● **Your objective**: All that should come back is the lines of the data below from the one containing "ATOM 179 C C" to the one containing "ATOM 181 N N", inclusive, exactly as they stand.

[Available data Boundary: Start]

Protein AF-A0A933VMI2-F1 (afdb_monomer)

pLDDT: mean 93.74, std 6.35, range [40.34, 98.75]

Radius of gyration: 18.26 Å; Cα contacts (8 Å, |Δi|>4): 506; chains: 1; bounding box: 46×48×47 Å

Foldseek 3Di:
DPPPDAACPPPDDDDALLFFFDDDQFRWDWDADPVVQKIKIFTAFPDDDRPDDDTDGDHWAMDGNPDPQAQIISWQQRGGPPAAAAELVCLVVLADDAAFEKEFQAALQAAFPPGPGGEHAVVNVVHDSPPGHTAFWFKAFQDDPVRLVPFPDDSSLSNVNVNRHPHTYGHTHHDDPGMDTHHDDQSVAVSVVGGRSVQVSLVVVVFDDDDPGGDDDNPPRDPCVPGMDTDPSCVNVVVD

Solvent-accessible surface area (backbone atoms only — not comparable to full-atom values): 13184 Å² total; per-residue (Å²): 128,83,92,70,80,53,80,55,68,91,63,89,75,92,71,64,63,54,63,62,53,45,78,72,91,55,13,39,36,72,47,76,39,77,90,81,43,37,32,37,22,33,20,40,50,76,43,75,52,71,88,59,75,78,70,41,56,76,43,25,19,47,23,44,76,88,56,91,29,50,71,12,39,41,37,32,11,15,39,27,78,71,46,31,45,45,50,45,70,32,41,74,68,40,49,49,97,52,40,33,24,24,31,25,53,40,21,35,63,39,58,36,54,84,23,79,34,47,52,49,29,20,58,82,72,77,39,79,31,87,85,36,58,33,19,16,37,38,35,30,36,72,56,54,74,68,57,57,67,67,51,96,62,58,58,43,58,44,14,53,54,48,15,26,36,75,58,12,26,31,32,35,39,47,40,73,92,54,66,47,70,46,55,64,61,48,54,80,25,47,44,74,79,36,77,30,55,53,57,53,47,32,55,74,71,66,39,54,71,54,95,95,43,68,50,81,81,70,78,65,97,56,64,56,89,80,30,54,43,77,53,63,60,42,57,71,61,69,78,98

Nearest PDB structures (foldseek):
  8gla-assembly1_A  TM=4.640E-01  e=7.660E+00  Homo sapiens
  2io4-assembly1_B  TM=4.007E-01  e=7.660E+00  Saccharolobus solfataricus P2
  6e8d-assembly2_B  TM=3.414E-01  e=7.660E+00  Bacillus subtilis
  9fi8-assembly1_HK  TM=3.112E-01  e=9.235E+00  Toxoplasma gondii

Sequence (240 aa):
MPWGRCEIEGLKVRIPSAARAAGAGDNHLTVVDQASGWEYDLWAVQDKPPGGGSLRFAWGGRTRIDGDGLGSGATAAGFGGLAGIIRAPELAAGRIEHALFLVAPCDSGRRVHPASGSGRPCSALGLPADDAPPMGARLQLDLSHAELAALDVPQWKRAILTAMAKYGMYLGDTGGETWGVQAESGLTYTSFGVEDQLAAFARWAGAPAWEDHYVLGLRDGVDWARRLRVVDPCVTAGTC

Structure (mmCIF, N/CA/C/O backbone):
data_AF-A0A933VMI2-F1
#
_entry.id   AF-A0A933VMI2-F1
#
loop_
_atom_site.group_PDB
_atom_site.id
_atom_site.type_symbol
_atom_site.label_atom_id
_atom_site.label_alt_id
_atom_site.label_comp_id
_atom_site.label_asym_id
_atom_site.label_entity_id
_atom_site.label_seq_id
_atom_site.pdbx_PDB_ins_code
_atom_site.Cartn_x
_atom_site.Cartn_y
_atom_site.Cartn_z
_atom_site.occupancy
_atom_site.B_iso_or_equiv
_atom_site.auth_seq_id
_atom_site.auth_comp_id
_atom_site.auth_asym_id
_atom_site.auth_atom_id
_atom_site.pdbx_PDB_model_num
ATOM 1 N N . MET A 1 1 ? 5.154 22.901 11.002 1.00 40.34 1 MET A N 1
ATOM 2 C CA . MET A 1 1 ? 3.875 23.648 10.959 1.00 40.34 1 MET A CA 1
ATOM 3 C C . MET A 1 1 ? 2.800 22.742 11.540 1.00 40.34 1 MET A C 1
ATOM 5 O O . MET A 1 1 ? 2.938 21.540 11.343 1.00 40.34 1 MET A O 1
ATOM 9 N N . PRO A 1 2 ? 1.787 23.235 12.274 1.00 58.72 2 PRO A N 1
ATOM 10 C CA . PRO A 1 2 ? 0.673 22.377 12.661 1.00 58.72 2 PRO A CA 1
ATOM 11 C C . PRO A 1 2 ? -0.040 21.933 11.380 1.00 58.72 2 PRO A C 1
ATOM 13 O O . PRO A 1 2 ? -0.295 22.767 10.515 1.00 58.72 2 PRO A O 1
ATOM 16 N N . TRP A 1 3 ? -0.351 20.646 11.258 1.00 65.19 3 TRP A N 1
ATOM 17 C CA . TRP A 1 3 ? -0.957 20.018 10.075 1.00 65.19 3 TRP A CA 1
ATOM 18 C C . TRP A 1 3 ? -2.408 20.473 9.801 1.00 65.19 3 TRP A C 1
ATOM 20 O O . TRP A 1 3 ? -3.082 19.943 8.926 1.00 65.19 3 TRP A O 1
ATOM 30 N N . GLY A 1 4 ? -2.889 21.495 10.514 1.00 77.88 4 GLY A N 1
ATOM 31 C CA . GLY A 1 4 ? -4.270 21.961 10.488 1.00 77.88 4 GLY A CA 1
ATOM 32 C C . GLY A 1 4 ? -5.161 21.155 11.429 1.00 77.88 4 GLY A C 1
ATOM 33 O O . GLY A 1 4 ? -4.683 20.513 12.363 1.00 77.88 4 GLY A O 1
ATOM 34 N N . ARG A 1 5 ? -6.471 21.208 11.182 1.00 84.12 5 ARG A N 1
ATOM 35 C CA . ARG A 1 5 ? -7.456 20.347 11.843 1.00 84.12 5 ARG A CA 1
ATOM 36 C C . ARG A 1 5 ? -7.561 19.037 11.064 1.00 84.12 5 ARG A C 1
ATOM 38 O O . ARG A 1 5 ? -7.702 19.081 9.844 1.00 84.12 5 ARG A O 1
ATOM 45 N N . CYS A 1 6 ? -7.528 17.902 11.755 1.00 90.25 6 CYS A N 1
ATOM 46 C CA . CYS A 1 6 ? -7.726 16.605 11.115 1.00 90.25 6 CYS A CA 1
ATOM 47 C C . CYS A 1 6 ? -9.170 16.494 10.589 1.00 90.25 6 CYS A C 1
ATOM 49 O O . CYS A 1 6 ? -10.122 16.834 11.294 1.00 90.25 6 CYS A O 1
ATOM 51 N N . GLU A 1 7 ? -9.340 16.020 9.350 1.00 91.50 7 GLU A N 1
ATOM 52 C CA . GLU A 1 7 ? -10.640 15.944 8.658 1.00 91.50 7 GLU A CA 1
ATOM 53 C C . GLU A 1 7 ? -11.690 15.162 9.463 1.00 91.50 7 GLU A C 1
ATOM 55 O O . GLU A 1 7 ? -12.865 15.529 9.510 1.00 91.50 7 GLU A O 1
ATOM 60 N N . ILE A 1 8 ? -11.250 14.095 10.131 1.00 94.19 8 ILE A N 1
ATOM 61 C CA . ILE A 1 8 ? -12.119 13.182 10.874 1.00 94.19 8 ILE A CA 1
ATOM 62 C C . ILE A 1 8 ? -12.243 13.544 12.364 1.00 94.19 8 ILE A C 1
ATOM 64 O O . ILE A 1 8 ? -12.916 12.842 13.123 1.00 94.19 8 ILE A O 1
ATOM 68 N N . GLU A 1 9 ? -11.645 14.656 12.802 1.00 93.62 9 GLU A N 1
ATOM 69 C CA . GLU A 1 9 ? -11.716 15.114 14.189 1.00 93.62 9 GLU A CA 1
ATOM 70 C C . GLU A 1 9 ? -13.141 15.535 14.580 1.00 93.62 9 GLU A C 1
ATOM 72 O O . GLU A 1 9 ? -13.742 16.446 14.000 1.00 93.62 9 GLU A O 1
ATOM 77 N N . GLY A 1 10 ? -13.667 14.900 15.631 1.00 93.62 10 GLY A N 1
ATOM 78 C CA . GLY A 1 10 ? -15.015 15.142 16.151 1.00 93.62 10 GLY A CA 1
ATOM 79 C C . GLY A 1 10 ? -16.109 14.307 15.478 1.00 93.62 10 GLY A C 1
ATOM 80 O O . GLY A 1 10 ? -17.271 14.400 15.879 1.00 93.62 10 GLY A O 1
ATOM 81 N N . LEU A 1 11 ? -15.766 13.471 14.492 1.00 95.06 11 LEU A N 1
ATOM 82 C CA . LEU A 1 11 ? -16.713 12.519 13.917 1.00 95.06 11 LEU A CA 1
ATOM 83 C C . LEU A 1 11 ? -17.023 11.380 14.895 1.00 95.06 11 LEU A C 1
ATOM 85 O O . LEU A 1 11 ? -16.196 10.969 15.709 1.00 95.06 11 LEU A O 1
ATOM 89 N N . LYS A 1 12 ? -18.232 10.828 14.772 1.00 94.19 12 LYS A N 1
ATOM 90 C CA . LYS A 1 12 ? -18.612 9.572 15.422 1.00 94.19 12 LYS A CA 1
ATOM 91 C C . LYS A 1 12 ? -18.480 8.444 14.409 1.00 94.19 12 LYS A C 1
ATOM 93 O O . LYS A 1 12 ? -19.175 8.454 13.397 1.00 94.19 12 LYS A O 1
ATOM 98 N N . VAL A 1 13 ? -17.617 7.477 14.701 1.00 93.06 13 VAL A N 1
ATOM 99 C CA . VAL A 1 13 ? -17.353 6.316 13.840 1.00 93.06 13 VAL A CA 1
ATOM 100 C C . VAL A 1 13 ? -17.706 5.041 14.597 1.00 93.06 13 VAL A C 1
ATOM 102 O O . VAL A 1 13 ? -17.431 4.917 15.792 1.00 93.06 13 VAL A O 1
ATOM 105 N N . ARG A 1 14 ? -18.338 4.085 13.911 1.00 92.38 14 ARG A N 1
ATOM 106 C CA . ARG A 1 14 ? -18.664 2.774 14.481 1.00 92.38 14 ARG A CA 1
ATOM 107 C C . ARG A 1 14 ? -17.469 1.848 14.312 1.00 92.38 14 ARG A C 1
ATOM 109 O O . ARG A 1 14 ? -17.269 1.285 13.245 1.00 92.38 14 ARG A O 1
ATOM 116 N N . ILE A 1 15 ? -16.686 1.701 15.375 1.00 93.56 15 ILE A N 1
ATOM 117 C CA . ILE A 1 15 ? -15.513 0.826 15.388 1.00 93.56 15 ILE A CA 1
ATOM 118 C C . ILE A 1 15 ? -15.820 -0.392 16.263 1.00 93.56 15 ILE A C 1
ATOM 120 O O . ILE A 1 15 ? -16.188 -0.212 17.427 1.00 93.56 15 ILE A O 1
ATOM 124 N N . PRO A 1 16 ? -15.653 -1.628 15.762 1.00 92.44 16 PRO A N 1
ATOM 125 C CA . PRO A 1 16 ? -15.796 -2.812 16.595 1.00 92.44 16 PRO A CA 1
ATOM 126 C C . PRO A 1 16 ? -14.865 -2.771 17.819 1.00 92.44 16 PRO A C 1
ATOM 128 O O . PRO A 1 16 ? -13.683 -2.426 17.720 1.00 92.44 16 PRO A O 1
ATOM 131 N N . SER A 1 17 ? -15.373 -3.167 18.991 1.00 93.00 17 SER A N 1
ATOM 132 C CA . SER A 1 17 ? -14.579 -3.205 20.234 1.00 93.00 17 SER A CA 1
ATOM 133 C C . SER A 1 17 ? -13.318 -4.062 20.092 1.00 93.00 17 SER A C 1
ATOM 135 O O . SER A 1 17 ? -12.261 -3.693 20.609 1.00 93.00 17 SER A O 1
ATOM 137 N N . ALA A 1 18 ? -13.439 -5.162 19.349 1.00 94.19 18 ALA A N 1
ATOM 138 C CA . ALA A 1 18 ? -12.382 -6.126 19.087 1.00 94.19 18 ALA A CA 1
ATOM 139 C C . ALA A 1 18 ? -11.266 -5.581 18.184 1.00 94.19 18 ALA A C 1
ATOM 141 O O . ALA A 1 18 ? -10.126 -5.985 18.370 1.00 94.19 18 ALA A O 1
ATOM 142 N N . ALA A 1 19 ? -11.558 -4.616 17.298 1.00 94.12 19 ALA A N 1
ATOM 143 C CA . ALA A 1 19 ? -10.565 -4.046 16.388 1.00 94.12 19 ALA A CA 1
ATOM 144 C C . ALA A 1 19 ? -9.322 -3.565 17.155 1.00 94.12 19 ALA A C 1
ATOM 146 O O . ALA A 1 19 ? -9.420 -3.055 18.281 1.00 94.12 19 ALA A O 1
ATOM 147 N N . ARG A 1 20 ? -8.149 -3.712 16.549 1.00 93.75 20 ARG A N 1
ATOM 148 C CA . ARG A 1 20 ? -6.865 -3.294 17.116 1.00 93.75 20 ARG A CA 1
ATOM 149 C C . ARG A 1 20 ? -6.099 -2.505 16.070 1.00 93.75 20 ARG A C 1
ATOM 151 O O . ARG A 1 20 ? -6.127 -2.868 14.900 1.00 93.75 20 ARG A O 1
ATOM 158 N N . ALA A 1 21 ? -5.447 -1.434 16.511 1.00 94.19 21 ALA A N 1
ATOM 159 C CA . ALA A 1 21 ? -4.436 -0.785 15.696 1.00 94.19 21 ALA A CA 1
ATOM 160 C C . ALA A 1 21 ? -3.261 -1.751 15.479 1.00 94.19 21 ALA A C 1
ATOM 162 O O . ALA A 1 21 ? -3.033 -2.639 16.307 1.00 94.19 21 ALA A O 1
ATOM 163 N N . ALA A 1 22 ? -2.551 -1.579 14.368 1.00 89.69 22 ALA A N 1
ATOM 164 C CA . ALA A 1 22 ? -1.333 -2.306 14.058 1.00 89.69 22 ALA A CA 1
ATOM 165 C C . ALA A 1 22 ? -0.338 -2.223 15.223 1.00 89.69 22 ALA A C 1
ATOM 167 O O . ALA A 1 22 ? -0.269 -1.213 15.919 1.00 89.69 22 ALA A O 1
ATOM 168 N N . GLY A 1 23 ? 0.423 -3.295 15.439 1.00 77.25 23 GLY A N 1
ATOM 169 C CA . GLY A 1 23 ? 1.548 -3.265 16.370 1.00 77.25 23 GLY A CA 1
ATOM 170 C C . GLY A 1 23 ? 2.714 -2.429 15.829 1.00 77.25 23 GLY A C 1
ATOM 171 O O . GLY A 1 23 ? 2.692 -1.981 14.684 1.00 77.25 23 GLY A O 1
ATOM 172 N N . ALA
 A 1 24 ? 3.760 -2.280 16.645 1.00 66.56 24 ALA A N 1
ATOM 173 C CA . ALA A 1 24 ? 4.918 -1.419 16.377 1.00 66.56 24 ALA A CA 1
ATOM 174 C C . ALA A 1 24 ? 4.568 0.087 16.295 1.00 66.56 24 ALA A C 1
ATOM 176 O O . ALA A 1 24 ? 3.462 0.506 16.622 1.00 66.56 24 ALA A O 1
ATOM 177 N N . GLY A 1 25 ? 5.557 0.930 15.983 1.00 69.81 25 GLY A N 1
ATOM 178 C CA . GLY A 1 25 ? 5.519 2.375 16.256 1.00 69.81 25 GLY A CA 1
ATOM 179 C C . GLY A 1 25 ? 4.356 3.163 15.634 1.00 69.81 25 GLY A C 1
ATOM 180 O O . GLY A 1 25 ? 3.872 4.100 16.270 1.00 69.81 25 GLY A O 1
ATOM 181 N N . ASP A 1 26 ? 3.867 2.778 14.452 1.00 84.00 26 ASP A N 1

[Available data Boundary: End]
[Available data Boundary: Start]

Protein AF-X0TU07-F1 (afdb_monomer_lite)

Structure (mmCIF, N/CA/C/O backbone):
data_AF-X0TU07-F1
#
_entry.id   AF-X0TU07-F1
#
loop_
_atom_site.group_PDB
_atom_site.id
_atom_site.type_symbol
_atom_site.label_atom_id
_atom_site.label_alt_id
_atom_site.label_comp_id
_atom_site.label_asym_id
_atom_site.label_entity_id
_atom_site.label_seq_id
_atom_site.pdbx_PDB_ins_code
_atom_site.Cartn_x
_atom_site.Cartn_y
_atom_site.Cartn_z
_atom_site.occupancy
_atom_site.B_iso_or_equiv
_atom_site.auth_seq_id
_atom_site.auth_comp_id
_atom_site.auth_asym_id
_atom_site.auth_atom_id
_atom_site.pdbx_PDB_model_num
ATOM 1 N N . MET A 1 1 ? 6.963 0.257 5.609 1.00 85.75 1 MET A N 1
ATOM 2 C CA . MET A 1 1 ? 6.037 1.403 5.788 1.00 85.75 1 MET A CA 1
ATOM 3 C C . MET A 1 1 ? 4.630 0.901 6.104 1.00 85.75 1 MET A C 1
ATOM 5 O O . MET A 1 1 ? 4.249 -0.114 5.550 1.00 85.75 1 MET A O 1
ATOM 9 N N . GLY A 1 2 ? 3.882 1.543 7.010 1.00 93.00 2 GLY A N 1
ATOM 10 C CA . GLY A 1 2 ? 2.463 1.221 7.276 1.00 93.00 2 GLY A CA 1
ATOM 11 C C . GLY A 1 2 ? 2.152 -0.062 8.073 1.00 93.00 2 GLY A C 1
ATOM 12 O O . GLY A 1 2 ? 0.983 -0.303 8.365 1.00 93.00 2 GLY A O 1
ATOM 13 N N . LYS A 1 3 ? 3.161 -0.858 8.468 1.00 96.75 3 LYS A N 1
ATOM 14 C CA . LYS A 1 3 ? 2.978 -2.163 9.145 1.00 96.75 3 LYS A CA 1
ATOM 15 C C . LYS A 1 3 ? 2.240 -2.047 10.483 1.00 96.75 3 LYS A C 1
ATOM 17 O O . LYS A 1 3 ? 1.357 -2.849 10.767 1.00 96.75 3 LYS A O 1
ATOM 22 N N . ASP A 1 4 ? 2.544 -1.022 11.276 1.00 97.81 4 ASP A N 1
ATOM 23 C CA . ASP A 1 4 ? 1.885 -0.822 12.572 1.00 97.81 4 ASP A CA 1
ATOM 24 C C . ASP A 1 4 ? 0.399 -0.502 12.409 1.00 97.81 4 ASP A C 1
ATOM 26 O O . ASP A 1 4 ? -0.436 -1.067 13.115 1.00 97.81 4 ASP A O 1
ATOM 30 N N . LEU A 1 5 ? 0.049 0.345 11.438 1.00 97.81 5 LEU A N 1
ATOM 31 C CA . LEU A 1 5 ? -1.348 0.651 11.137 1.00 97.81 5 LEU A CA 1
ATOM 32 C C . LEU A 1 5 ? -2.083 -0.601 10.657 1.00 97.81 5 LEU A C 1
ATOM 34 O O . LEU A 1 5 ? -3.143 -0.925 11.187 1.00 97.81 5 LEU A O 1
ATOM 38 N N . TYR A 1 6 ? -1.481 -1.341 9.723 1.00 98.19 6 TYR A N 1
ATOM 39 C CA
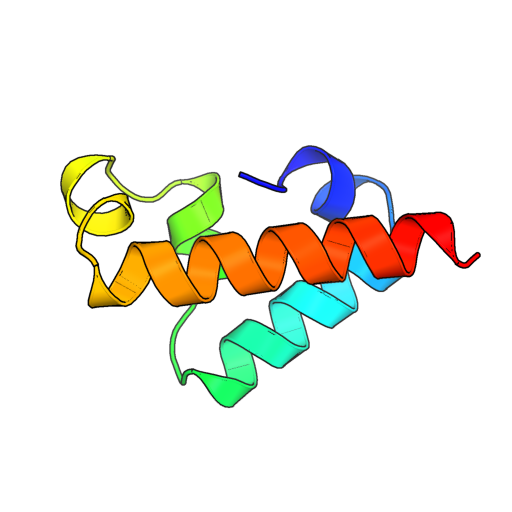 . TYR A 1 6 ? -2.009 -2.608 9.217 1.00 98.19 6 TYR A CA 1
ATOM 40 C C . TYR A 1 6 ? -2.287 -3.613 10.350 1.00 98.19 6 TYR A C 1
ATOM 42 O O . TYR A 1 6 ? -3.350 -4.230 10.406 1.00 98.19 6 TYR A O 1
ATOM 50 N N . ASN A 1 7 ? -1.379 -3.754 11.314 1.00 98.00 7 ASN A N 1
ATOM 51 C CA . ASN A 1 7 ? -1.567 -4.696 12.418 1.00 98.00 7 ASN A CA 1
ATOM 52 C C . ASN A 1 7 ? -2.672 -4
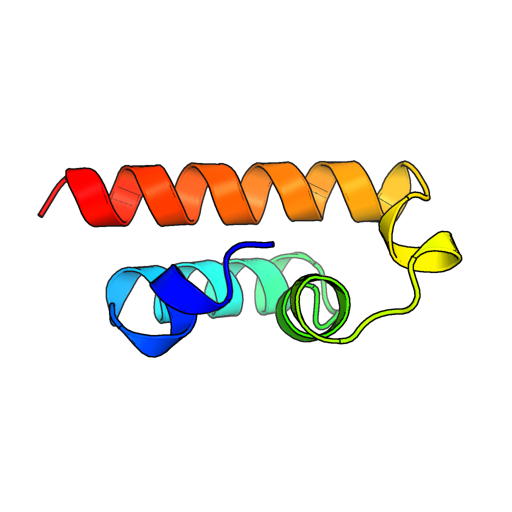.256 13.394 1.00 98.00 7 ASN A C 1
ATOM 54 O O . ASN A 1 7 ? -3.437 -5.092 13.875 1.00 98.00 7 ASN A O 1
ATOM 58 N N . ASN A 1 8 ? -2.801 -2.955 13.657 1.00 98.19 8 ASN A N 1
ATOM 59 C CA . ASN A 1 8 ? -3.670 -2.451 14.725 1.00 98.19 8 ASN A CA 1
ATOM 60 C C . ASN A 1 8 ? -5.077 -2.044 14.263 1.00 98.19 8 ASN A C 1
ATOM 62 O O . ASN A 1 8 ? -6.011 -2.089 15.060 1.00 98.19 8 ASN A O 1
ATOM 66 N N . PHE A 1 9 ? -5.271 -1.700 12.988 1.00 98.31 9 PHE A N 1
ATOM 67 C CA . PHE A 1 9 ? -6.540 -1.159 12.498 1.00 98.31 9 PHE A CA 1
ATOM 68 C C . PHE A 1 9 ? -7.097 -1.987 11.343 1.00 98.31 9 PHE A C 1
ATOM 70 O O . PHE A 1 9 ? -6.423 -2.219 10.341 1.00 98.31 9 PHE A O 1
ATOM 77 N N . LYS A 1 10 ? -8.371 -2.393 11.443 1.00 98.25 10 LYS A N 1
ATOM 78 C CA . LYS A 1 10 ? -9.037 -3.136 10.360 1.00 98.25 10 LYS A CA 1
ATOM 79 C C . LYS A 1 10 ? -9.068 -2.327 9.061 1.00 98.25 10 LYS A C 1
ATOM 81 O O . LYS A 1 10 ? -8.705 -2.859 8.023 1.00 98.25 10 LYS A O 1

[Available data Boundary: End]

● **Written solution**:
ATOM 179 C C . GLY A 1 25 ? 4.356 3.163 15.634 1.00 69.81 25 GLY A C 1
ATOM 180 O O . GLY A 1 25 ? 3.872 4.100 16.270 1.00 69.81 25 GLY A O 1
ATOM 181 N N . ASP A 1 26 ? 3.867 2.778 14.452 1.00 84.00 26 ASP A N 1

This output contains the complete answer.